Peter WIKMAN will defend his thesis on Economics on "Essays on Conventions in Games and Anticipation-Dependent Preferences" next Monday 25 May 2020 via Zoom Meeting. (10 AM)
If you want to join the meeting, please contact Takuro Wamashita
Supervisor: Jorgen WEIBULL, Professor, TSE
- Professor Christian GOLLIER, UT1 Capitole,TSE
- Professor Takuro YAMASHITA, UT1 Capitole,TSE
- Professorr Itzak Gilboa, Tel-Aviv University et HEC Paris
- Professor Jorgen WEIBULL, UT1 Capitole, TSE
- Professor Klaus RITZBERGER, University of London Royal Holloway
This thesis consists of three chapters. Two chapters fall into the field of game theory and one into the field of decision theory.
In the first chapter, I study strategic interaction when people are familiar with the setting they interact . In such situations, social conventions often emerge and tend to dictate how people behave. Conventions in which people disregard alternatives outside of the convention not only help people coordinate their interactions but also simplify their decision-making. Motivated by this, I develop a novel game-theoretic concept that captures outcomes that are consistent with the existence of such self-enforcing conventions. The resulting solution concept is operational and allows for decomposing games into smaller self-contained games that can be studied in isolation.
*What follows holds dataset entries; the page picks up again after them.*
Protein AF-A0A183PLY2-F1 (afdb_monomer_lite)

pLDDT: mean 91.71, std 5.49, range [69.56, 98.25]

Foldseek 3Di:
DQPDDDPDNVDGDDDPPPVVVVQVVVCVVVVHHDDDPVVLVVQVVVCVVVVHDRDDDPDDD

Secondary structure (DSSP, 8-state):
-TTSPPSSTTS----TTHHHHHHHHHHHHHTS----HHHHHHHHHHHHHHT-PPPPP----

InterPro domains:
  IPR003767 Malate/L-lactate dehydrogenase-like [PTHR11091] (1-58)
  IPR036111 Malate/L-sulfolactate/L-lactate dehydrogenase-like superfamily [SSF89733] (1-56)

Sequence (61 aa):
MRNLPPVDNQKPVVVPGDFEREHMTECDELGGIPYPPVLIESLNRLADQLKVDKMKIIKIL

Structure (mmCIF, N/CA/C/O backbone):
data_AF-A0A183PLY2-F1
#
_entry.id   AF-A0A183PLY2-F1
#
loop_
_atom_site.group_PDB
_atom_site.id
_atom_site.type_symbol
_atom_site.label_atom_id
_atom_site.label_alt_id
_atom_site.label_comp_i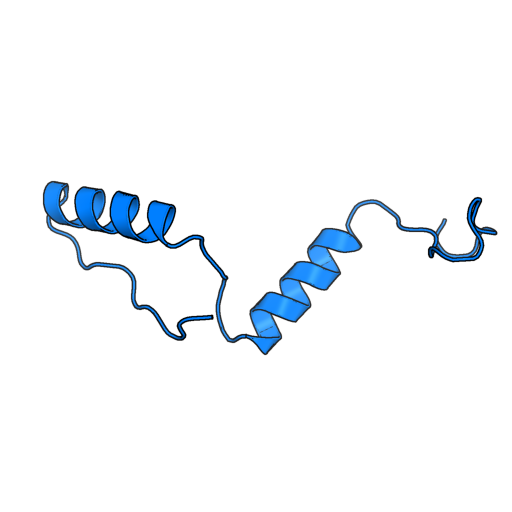d
_atom_site.label_asym_id
_atom_site.label_entity_id
_atom_site.label_seq_id
_atom_site.pdbx_PDB_ins_code
_atom_site.Cartn_x
_atom_site.Cartn_y
_atom_site.Cartn_z
_atom_site.occupancy
_atom_site.B_iso_or_equiv
_atom_site.auth_seq_id
_atom_site.auth_comp_id
_atom_site.auth_asym_id
_atom_site.auth_atom_id
_atom_site.pdbx_PDB_model_num
ATOM 1 N N . MET A 1 1 ? 9.251 6.278 -28.268 1.00 75.25 1 MET A N 1
ATOM 2 C CA . MET A 1 1 ? 10.473 6.165 -27.440 1.00 75.25 1 MET A CA 1
ATOM 3 C C . MET A 1 1 ? 10.785 4.732 -27.012 1.00 75.25 1 MET A C 1
ATOM 5 O O . MET A 1 1 ? 11.954 4.396 -27.033 1.00 75.25 1 MET A O 1
ATOM 9 N N . ARG A 1 2 ? 9.793 3.870 -26.730 1.00 80.19 2 ARG A N 1
ATOM 10 C CA . ARG A 1 2 ? 10.016 2.465 -26.313 1.00 80.19 2 ARG A CA 1
ATOM 11 C C . ARG A 1 2 ? 10.843 1.590 -27.281 1.00 80.19 2 ARG A C 1
ATOM 13 O O . ARG A 1 2 ? 11.467 0.643 -26.84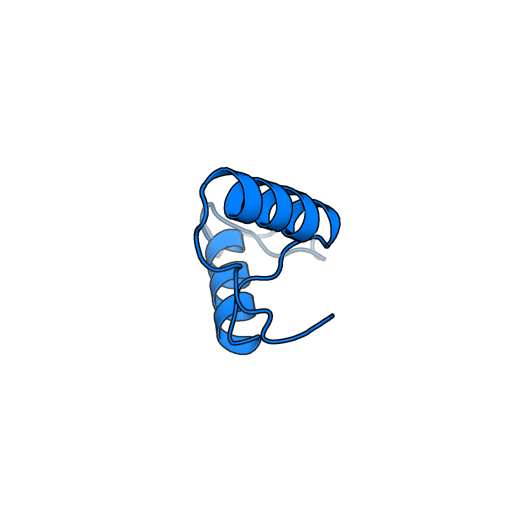0 1.00 80.19 2 ARG A O 1
ATOM 20 N N . ASN A 1 3 ? 10.890 1.923 -28.576 1.00 82.62 3 ASN A N 1
ATOM 21 C CA . ASN A 1 3 ? 11.597 1.137 -29.606 1.00 82.62 3 ASN A CA 1
ATOM 22 C C . ASN A 1 3 ? 13.045 1.606 -29.870 1.00 82.62 3 ASN A C 1
ATOM 24 O O . ASN A 1 3 ? 13.617 1.272 -30.904 1.00 82.62 3 ASN A O 1
ATOM 28 N N . LEU A 1 4 ? 13.610 2.451 -29.003 1.00 87.62 4 LEU A N 1
ATOM 29 C CA . LEU A 1 4 ? 15.009 2.875 -29.102 1.00 87.62 4 LEU A CA 1
ATOM 30 C C . LEU A 1 4 ? 15.930 1.825 -28.460 1.00 87.62 4 LEU A C 1
ATOM 32 O O . LEU A 1 4 ? 15.482 1.095 -27.576 1.00 87.62 4 LEU A O 1
ATOM 36 N N . PRO A 1 5 ? 17.207 1.739 -28.873 1.00 87.12 5 PRO A N 1
ATOM 37 C CA . PRO A 1 5 ? 18.159 0.859 -28.209 1.00 87.12 5 PRO A CA 1
ATOM 38 C C . PRO A 1 5 ? 18.348 1.290 -26.743 1.00 87.12 5 PRO A C 1
ATOM 40 O O . PRO A 1 5 ? 18.520 2.487 -26.483 1.00 87.12 5 PRO A O 1
ATOM 43 N N . PRO A 1 6 ? 18.313 0.351 -25.782 1.00 88.62 6 PRO A N 1
ATOM 44 C CA . PRO A 1 6 ? 18.602 0.666 -24.393 1.00 88.62 6 PRO A CA 1
ATOM 45 C C . PRO A 1 6 ? 20.093 0.966 -24.206 1.00 88.62 6 PRO A C 1
ATOM 47 O O . PRO A 1 6 ? 20.948 0.433 -24.909 1.00 88.62 6 PRO A O 1
ATOM 50 N N . VAL A 1 7 ? 20.408 1.826 -23.236 1.00 89.31 7 VAL A N 1
ATOM 51 C CA . VAL A 1 7 ? 21.801 2.119 -22.846 1.00 89.31 7 VAL A CA 1
ATOM 52 C C . VAL A 1 7 ? 22.429 0.923 -22.122 1.00 89.31 7 VAL A C 1
ATOM 54 O O . VAL A 1 7 ? 23.616 0.655 -22.276 1.00 89.31 7 VAL A O 1
ATOM 57 N N . ASP A 1 8 ? 21.621 0.197 -21.350 1.00 89.81 8 ASP A N 1
ATOM 58 C CA . ASP A 1 8 ? 21.989 -1.044 -20.676 1.00 89.81 8 ASP A CA 1
ATOM 59 C C . ASP A 1 8 ? 21.211 -2.197 -21.317 1.00 89.81 8 ASP A C 1
ATOM 61 O O . ASP A 1 8 ? 19.988 -2.250 -21.216 1.00 89.81 8 ASP A O 1
ATOM 65 N N . ASN A 1 9 ? 21.910 -3.137 -21.955 1.00 86.94 9 ASN A N 1
ATOM 66 C CA . ASN A 1 9 ? 21.289 -4.275 -22.641 1.00 86.94 9 ASN A CA 1
ATOM 67 C C . ASN A 1 9 ? 20.513 -5.214 -21.700 1.00 86.94 9 ASN A C 1
ATOM 69 O O . ASN A 1 9 ? 19.768 -6.066 -22.182 1.00 86.94 9 ASN A O 1
ATOM 73 N N . GLN A 1 10 ? 20.684 -5.088 -20.380 1.00 90.31 10 GLN A N 1
ATOM 74 C CA . GLN A 1 10 ? 19.933 -5.867 -19.392 1.00 90.31 10 GLN A CA 1
ATOM 75 C C . GLN A 1 10 ? 18.597 -5.221 -19.002 1.00 90.31 10 GLN A C 1
ATOM 77 O O . GLN A 1 10 ? 17.803 -5.856 -18.309 1.00 90.31 10 GLN A O 1
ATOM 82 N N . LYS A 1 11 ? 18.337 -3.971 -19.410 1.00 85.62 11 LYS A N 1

In the second chapter, I ask whether behavior consistent with the just-described con- ventions can be given evolutionary interpretations. In such interpretations, the convention is the resulting pattern of behavior in a large population of individuals after they have interacted for some time, with their behavior adjusting over time in response to the payoffs that their actions have given in the past. These interpretations differ from the standard justification of solution concepts based on the assumption of rational individuals that have correct expectations about others’ behavior. I find that indeed these conventions admit such interpretations, and, moreover, standard notions of evolutionarily stable behavior are often consistent with the adherence to such conventions.
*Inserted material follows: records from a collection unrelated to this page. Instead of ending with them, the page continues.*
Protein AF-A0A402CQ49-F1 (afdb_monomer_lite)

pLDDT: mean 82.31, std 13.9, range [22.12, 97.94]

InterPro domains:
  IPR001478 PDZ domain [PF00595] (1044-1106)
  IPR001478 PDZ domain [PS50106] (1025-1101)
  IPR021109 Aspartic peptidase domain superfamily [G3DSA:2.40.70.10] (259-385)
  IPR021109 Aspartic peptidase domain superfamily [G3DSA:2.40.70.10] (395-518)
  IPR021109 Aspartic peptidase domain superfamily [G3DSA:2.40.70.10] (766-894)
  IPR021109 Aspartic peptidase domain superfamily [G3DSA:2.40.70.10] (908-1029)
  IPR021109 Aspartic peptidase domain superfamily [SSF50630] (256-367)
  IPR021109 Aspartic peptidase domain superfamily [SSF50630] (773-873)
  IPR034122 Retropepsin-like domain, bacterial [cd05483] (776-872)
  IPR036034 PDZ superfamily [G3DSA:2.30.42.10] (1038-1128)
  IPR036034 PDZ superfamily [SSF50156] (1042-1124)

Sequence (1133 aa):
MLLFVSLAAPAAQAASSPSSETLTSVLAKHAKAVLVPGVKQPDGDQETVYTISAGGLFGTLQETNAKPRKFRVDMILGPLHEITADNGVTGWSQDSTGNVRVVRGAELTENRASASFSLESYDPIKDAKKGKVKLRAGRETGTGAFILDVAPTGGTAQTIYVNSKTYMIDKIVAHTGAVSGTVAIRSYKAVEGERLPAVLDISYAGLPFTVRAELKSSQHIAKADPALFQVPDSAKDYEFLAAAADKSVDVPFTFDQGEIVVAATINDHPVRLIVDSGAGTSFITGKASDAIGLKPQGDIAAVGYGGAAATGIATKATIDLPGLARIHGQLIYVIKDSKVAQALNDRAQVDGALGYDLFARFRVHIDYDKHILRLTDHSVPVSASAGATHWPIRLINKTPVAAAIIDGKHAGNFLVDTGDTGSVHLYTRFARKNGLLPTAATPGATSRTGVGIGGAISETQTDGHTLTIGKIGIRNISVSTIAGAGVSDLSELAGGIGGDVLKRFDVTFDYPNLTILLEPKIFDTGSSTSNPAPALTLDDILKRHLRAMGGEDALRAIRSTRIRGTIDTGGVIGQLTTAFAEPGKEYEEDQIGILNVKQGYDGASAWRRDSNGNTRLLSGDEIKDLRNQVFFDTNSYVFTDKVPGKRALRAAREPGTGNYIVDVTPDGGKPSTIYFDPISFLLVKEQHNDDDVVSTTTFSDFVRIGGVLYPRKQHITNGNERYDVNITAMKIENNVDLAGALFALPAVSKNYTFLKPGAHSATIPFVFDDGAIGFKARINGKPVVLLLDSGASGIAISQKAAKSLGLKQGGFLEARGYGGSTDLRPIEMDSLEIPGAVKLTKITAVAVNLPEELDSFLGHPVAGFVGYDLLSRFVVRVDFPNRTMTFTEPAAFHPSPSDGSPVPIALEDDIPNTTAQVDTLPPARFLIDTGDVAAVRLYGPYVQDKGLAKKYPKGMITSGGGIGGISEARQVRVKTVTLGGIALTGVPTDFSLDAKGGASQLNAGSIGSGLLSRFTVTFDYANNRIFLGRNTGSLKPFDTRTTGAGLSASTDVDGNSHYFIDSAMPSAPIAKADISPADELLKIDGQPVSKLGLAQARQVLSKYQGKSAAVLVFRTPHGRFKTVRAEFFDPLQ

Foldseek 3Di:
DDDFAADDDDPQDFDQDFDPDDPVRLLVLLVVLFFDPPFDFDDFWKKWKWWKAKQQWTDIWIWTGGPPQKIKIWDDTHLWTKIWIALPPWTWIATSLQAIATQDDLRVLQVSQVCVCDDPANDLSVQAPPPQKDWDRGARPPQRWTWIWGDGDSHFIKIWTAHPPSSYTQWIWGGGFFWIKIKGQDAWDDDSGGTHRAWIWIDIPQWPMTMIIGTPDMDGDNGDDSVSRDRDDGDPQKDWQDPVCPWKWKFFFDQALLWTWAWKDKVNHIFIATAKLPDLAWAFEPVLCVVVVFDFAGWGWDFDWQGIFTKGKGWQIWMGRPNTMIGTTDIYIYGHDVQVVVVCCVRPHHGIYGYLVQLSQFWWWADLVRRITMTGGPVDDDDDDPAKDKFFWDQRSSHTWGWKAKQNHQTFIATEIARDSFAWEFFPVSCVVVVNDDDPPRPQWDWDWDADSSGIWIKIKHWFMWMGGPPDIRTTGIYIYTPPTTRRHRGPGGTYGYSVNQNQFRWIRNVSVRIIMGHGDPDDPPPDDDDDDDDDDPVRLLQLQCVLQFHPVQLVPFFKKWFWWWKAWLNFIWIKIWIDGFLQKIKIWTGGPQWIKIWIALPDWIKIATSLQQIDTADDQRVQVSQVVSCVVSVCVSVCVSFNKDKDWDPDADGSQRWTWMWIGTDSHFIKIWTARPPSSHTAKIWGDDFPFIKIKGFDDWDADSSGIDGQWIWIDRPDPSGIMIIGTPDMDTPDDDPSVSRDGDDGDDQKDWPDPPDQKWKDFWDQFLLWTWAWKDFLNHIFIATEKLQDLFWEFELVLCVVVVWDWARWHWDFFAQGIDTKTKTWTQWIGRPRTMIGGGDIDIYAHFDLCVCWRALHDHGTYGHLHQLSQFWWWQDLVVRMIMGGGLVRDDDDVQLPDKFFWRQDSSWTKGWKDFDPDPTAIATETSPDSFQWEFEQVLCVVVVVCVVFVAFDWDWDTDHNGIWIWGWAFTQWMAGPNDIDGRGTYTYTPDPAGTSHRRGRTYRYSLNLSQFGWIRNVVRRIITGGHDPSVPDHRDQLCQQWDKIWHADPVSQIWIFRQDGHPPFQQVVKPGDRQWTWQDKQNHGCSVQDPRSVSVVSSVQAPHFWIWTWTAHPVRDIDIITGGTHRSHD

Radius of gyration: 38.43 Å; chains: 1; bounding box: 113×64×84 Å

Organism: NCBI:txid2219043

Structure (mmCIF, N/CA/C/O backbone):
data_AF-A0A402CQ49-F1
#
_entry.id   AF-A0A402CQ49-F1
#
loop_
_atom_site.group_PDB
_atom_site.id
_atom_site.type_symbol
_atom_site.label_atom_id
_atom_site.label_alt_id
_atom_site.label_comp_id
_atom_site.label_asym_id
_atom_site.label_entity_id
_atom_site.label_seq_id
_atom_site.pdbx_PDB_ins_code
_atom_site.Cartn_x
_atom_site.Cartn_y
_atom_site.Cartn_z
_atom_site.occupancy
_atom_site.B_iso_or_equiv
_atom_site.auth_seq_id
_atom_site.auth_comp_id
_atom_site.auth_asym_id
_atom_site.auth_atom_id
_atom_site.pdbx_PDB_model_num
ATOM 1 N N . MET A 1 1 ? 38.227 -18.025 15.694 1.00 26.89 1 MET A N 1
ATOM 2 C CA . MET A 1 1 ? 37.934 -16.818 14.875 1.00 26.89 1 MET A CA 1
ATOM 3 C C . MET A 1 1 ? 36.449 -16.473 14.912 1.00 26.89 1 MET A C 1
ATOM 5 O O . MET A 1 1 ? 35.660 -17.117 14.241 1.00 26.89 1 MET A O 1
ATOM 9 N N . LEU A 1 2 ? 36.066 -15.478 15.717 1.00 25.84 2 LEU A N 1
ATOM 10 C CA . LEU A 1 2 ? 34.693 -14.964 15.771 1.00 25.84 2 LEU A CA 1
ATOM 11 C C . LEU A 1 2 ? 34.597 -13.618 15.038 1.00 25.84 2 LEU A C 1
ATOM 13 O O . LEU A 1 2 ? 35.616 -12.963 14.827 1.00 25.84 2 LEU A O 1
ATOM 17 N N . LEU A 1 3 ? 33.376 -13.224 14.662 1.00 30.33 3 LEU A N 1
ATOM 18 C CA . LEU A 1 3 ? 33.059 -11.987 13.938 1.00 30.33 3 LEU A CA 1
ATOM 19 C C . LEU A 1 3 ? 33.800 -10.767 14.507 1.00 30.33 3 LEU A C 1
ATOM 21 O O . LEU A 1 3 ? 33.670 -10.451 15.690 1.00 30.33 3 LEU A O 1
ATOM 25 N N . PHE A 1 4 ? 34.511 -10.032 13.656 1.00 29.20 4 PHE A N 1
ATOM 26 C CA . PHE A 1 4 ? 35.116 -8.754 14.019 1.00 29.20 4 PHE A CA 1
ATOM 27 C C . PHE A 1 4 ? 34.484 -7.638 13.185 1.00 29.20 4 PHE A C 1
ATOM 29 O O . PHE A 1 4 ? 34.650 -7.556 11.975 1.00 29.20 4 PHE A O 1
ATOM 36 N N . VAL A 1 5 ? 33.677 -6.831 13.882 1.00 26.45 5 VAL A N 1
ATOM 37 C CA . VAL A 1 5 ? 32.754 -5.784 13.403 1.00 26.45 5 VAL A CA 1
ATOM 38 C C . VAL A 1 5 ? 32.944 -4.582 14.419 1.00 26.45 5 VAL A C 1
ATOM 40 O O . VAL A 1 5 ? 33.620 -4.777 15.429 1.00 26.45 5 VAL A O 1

In the last chapter, I develop a model of a decision-maker who evaluates outcomes as gains and losses relative to her recent expectations. The decision-maker forms her expectations of an uncertain future outcome by trading off the joy from anticipating a higher outcome with the risk of being disappointed by the outcome. These expectations are then taken as given when the outcome nears. Moreover, the decision-maker is loss averse in the sense that losses relative to these expectations are felt worse than same-sized gains are felt good. The main result is a complete description of the observable choices that are consistent with this behavior. More specifically, I provide necessary and sufficient conditions on choices in the form of axioms such that it is as-if the decision-maker acts as described by the model.